**WHAT THE TASK ASKS:**
Every line with the string "chains" should be copied from the data.
== RECORDS ==
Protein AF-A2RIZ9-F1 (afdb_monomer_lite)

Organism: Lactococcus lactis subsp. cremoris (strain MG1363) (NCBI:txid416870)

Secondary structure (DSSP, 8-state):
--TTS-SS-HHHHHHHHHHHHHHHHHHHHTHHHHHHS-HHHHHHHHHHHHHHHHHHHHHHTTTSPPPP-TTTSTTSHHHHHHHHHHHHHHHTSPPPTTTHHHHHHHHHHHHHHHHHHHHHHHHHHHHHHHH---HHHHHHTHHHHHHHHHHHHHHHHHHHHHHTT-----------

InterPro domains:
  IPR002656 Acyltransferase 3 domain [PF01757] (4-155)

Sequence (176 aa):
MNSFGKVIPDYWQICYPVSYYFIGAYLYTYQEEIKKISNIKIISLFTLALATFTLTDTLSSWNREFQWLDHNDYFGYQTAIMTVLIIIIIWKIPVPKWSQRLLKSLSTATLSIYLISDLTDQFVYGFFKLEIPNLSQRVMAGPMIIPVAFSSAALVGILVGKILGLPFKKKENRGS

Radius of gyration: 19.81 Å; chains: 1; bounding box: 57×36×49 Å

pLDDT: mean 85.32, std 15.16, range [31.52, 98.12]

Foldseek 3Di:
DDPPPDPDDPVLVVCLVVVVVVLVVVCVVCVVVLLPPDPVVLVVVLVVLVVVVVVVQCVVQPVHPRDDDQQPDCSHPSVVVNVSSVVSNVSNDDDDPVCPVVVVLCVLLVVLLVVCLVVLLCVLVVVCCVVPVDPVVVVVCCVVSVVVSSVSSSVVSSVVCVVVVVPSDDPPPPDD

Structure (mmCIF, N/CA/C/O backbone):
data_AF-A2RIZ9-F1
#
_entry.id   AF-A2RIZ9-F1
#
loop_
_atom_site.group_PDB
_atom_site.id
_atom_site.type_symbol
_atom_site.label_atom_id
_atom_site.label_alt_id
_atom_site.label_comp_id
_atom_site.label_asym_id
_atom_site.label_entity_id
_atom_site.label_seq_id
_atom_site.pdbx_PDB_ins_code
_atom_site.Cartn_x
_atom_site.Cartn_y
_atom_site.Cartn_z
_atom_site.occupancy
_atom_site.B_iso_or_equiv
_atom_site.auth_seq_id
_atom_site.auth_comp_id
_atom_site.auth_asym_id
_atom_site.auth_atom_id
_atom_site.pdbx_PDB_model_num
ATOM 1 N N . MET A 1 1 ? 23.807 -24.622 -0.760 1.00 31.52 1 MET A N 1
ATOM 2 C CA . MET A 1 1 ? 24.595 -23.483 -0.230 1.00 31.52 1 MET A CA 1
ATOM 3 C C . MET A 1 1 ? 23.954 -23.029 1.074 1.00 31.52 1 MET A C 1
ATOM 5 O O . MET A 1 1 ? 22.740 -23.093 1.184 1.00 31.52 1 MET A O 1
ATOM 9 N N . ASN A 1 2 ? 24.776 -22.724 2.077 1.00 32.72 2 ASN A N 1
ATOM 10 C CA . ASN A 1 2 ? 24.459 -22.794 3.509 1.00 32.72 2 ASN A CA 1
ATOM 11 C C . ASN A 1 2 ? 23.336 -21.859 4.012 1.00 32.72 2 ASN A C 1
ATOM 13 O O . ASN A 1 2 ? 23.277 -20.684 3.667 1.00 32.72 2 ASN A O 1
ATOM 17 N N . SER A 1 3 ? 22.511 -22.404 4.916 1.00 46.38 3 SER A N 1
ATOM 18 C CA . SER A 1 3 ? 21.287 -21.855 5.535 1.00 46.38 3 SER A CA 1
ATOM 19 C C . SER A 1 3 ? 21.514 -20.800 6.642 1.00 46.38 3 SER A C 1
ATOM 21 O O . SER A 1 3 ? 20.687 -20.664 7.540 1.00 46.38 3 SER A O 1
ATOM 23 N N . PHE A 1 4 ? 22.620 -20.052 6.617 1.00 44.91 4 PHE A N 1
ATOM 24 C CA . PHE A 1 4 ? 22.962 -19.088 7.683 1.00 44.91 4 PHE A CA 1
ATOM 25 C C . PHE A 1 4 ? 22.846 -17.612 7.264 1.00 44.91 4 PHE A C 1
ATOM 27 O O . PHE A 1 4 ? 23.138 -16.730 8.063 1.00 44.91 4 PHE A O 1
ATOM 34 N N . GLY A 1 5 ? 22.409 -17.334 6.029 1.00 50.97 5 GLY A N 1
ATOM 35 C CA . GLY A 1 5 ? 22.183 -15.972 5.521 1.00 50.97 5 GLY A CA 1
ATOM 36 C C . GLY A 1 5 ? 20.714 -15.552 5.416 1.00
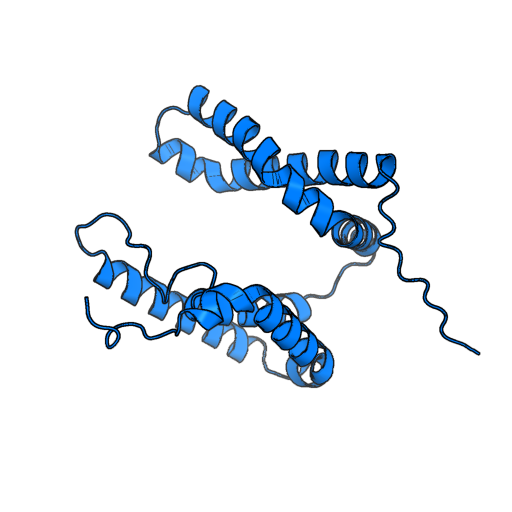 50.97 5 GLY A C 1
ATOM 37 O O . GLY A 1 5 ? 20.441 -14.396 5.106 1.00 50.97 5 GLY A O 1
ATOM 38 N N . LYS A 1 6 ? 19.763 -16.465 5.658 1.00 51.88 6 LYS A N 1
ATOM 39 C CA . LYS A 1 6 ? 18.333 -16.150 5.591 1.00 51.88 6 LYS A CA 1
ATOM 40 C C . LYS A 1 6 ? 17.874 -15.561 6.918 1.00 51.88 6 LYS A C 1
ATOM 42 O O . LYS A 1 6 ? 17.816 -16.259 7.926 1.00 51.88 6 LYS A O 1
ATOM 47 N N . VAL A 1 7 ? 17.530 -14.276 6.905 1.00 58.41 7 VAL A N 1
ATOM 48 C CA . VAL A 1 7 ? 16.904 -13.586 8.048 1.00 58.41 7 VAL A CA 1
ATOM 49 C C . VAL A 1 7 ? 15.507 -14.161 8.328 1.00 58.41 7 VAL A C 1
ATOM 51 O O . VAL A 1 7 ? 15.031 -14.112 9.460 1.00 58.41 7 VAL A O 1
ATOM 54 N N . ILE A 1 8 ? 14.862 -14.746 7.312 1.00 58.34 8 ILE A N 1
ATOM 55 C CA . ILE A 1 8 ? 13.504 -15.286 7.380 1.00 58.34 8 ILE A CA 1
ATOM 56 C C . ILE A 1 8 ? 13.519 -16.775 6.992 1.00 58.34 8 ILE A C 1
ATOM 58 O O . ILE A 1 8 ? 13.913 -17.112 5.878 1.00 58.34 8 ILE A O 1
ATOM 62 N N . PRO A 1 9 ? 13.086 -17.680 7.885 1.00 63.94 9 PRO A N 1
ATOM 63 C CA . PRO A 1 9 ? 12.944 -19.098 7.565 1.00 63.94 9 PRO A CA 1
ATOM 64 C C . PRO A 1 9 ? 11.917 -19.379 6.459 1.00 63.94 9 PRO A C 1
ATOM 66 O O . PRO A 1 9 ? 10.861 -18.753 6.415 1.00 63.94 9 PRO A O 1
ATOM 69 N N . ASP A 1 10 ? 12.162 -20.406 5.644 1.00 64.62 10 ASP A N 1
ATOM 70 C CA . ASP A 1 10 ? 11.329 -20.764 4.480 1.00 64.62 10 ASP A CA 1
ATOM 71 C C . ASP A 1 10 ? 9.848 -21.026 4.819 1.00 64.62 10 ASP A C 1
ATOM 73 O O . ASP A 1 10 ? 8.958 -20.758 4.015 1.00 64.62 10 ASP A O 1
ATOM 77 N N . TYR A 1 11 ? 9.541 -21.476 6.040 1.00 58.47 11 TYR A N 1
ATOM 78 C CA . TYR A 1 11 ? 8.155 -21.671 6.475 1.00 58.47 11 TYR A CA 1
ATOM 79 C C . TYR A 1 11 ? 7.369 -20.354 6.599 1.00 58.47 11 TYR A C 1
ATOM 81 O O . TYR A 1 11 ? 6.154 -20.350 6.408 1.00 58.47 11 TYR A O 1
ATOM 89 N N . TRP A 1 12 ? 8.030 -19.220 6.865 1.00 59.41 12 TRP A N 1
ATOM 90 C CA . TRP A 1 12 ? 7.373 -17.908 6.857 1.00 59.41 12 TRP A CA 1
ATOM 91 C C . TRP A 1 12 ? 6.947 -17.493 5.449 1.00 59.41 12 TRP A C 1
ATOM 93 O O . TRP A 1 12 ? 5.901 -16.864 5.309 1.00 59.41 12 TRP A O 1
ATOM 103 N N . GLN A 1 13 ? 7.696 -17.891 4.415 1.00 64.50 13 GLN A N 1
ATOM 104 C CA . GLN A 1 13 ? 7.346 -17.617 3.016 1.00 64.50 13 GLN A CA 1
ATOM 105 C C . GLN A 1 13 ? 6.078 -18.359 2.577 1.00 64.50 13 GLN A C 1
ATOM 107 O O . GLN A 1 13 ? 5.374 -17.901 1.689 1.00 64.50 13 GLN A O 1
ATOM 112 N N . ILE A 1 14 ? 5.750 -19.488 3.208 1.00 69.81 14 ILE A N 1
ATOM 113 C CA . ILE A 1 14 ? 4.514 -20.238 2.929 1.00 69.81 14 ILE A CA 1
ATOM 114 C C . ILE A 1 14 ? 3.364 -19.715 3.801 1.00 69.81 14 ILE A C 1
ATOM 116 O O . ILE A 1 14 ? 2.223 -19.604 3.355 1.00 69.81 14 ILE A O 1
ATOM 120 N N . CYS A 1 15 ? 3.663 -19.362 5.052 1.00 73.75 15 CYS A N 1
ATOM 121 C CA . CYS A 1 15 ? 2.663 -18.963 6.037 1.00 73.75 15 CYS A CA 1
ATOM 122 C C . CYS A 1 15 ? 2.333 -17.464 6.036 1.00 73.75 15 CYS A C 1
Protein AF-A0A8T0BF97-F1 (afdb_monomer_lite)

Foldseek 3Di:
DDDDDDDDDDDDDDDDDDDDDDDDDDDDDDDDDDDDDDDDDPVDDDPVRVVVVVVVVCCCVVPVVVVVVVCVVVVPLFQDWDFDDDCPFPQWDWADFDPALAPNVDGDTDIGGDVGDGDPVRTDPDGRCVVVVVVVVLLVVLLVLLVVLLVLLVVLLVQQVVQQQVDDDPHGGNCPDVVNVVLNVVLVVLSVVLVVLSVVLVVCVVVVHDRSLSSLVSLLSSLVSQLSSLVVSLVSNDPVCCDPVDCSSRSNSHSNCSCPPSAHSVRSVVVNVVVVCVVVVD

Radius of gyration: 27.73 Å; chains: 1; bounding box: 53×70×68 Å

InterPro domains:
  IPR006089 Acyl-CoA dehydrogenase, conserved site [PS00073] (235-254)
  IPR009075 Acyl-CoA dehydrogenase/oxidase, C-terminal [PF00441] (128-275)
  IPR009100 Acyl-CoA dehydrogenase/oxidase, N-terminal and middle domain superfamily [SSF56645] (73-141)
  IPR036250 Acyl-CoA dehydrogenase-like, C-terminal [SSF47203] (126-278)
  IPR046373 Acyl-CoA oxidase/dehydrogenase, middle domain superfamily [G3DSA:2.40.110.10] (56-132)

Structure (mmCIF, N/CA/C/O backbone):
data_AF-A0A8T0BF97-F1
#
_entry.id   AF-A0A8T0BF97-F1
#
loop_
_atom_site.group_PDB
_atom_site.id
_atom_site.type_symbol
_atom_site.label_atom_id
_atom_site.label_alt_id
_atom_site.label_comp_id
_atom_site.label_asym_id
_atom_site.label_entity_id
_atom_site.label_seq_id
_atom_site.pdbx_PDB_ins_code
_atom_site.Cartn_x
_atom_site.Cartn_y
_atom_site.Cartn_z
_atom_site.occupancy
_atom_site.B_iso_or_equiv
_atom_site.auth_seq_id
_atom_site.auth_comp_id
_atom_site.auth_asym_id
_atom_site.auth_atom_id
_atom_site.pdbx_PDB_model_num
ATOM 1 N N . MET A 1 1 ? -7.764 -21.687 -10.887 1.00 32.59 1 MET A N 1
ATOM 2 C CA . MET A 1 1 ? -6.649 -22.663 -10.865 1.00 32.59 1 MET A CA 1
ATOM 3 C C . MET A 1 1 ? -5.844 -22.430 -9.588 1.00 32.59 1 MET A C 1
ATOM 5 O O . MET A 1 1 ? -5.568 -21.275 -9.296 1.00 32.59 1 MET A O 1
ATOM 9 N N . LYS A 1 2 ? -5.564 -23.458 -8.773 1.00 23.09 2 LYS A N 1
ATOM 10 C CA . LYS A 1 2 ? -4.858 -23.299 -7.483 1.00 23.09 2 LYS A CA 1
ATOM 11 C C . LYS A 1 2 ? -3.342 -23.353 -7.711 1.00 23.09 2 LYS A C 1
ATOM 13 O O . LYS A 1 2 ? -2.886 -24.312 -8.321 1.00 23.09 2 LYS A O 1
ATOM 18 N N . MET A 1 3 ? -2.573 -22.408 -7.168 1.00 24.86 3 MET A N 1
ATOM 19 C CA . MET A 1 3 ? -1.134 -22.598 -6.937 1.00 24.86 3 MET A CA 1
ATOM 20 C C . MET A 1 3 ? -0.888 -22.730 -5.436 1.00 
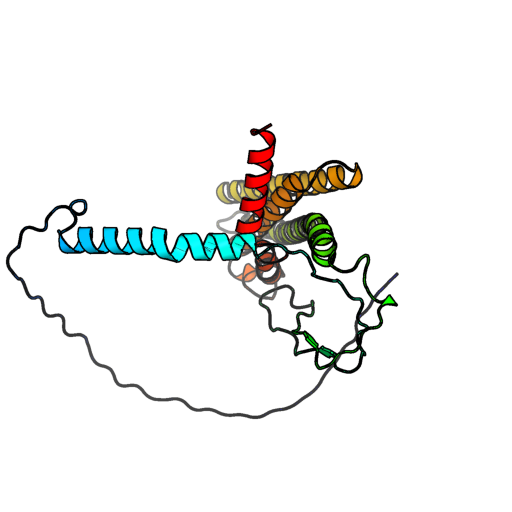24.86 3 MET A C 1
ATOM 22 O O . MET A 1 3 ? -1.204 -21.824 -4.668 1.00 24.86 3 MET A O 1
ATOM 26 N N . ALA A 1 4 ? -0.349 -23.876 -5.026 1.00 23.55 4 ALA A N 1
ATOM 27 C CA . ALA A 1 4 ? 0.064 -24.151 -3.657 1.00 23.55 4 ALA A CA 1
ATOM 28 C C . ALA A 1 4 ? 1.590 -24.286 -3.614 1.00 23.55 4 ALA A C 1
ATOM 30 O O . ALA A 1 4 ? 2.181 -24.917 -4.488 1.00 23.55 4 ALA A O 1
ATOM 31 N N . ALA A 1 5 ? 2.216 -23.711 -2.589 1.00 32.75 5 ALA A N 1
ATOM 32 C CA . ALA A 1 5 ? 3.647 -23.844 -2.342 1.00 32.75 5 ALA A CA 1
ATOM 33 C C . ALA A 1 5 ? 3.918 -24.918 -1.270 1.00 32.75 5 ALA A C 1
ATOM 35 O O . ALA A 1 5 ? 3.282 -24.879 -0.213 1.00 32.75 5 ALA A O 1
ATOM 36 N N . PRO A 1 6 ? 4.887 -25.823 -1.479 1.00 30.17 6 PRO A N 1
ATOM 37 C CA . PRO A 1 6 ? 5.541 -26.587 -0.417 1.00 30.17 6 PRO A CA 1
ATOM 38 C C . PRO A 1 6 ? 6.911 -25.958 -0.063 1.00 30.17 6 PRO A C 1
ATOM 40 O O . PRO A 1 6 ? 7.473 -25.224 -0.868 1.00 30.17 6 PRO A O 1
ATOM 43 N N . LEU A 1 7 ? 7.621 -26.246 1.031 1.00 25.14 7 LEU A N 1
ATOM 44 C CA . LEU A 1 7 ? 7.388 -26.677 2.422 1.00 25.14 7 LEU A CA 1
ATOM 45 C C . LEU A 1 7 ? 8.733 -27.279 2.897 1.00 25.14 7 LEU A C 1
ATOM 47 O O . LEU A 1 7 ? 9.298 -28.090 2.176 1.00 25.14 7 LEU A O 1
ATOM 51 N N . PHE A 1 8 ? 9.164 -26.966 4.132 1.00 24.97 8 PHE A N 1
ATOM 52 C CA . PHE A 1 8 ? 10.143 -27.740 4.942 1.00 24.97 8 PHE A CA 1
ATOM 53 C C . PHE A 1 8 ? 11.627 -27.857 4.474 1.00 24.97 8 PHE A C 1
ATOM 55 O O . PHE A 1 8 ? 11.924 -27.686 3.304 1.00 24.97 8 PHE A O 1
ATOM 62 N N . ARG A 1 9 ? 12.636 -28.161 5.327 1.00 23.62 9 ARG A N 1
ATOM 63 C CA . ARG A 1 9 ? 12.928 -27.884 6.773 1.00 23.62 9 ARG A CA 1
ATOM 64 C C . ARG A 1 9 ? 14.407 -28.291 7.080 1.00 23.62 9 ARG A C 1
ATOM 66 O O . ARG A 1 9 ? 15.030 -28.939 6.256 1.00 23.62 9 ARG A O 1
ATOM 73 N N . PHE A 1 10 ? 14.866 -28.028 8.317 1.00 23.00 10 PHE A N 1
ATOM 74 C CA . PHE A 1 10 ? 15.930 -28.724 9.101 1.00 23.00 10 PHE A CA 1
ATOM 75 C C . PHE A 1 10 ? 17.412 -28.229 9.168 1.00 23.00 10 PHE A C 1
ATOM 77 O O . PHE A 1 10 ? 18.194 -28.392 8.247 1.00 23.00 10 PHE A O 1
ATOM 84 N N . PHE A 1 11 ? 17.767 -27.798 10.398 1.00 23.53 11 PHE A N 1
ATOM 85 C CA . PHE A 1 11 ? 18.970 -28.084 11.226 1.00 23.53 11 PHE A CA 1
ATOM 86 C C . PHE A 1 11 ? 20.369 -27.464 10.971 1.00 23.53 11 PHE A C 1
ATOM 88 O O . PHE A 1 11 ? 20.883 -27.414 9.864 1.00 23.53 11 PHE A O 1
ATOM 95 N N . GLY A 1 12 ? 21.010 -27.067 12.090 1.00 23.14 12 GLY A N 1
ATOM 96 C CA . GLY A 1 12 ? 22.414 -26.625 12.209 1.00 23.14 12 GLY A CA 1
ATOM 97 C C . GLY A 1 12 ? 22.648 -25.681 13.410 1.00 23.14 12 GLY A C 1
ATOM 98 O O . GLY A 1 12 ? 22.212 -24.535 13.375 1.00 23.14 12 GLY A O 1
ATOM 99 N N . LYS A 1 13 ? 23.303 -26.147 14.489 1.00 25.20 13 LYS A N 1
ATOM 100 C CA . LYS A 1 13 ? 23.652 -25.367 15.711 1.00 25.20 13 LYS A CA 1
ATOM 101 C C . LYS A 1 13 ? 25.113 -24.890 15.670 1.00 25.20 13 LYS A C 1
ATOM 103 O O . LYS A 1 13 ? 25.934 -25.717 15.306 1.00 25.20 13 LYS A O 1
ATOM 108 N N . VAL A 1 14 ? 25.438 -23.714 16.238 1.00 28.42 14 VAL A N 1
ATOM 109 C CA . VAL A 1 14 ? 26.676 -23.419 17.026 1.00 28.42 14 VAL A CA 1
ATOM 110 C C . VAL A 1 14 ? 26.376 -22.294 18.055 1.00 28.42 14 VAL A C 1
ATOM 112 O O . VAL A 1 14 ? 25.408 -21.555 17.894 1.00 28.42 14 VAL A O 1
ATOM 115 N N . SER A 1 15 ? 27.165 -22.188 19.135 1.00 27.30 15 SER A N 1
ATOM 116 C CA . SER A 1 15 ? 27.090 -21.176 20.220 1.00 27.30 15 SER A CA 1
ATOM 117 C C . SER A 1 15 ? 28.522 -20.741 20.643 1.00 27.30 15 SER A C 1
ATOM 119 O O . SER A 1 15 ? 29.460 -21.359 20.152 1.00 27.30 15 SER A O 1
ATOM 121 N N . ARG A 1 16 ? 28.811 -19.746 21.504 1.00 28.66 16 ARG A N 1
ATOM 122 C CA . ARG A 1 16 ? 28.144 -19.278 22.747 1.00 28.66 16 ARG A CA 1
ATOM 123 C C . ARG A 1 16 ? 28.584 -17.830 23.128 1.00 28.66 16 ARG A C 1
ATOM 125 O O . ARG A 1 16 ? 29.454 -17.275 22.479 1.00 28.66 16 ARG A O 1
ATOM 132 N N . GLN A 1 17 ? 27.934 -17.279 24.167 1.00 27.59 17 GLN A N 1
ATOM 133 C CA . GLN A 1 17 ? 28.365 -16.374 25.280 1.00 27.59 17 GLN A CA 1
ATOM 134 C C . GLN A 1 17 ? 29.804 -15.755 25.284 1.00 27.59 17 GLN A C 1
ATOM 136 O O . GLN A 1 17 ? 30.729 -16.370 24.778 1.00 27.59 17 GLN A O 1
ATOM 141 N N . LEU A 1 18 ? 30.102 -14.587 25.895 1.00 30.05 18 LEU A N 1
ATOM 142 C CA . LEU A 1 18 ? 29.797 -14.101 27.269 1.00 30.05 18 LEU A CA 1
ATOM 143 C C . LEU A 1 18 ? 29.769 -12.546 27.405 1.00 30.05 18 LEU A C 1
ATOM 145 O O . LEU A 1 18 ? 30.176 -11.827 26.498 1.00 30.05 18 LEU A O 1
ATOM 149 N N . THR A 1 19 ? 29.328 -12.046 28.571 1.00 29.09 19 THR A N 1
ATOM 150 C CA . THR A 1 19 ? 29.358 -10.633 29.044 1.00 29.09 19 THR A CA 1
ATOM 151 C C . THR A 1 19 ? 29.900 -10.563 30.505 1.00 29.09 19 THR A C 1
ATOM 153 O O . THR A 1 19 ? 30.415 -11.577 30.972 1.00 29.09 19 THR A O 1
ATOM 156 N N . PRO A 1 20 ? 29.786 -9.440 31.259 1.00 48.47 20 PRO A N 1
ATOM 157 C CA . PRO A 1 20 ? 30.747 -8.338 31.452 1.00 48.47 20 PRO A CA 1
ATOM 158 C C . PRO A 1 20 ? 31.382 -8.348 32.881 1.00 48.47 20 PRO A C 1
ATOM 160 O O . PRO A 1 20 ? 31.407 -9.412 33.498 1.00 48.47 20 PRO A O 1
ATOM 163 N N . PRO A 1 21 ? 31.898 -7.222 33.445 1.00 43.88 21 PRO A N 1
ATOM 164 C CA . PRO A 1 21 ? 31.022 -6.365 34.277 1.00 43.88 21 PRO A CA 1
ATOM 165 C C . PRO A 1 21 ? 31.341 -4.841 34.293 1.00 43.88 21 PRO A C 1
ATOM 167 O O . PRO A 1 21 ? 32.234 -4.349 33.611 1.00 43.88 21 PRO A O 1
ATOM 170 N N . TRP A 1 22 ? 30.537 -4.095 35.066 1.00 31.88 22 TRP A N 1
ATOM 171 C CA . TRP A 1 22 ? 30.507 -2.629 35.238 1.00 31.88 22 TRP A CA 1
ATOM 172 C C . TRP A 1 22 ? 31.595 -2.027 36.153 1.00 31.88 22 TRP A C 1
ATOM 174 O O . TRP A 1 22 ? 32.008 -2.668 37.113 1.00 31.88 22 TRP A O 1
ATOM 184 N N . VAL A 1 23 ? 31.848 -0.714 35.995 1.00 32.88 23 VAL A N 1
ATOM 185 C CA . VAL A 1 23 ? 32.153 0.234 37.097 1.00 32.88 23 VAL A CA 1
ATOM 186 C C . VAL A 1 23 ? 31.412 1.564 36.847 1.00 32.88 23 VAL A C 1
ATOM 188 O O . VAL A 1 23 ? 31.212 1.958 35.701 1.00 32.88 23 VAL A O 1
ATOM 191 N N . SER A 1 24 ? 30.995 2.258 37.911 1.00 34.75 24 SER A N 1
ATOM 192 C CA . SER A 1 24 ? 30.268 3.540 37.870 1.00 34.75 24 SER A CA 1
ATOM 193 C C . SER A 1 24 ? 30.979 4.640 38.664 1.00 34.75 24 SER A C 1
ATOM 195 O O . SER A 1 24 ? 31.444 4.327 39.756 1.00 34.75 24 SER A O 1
===
**OUTPUT BELOW:**
Radius of gyration: 19.81 Å; chains: 1; bounding box: 57×36×49 Å
Radius of gyration: 27.73 Å; chains: 1; bounding box: 53×70×68 Å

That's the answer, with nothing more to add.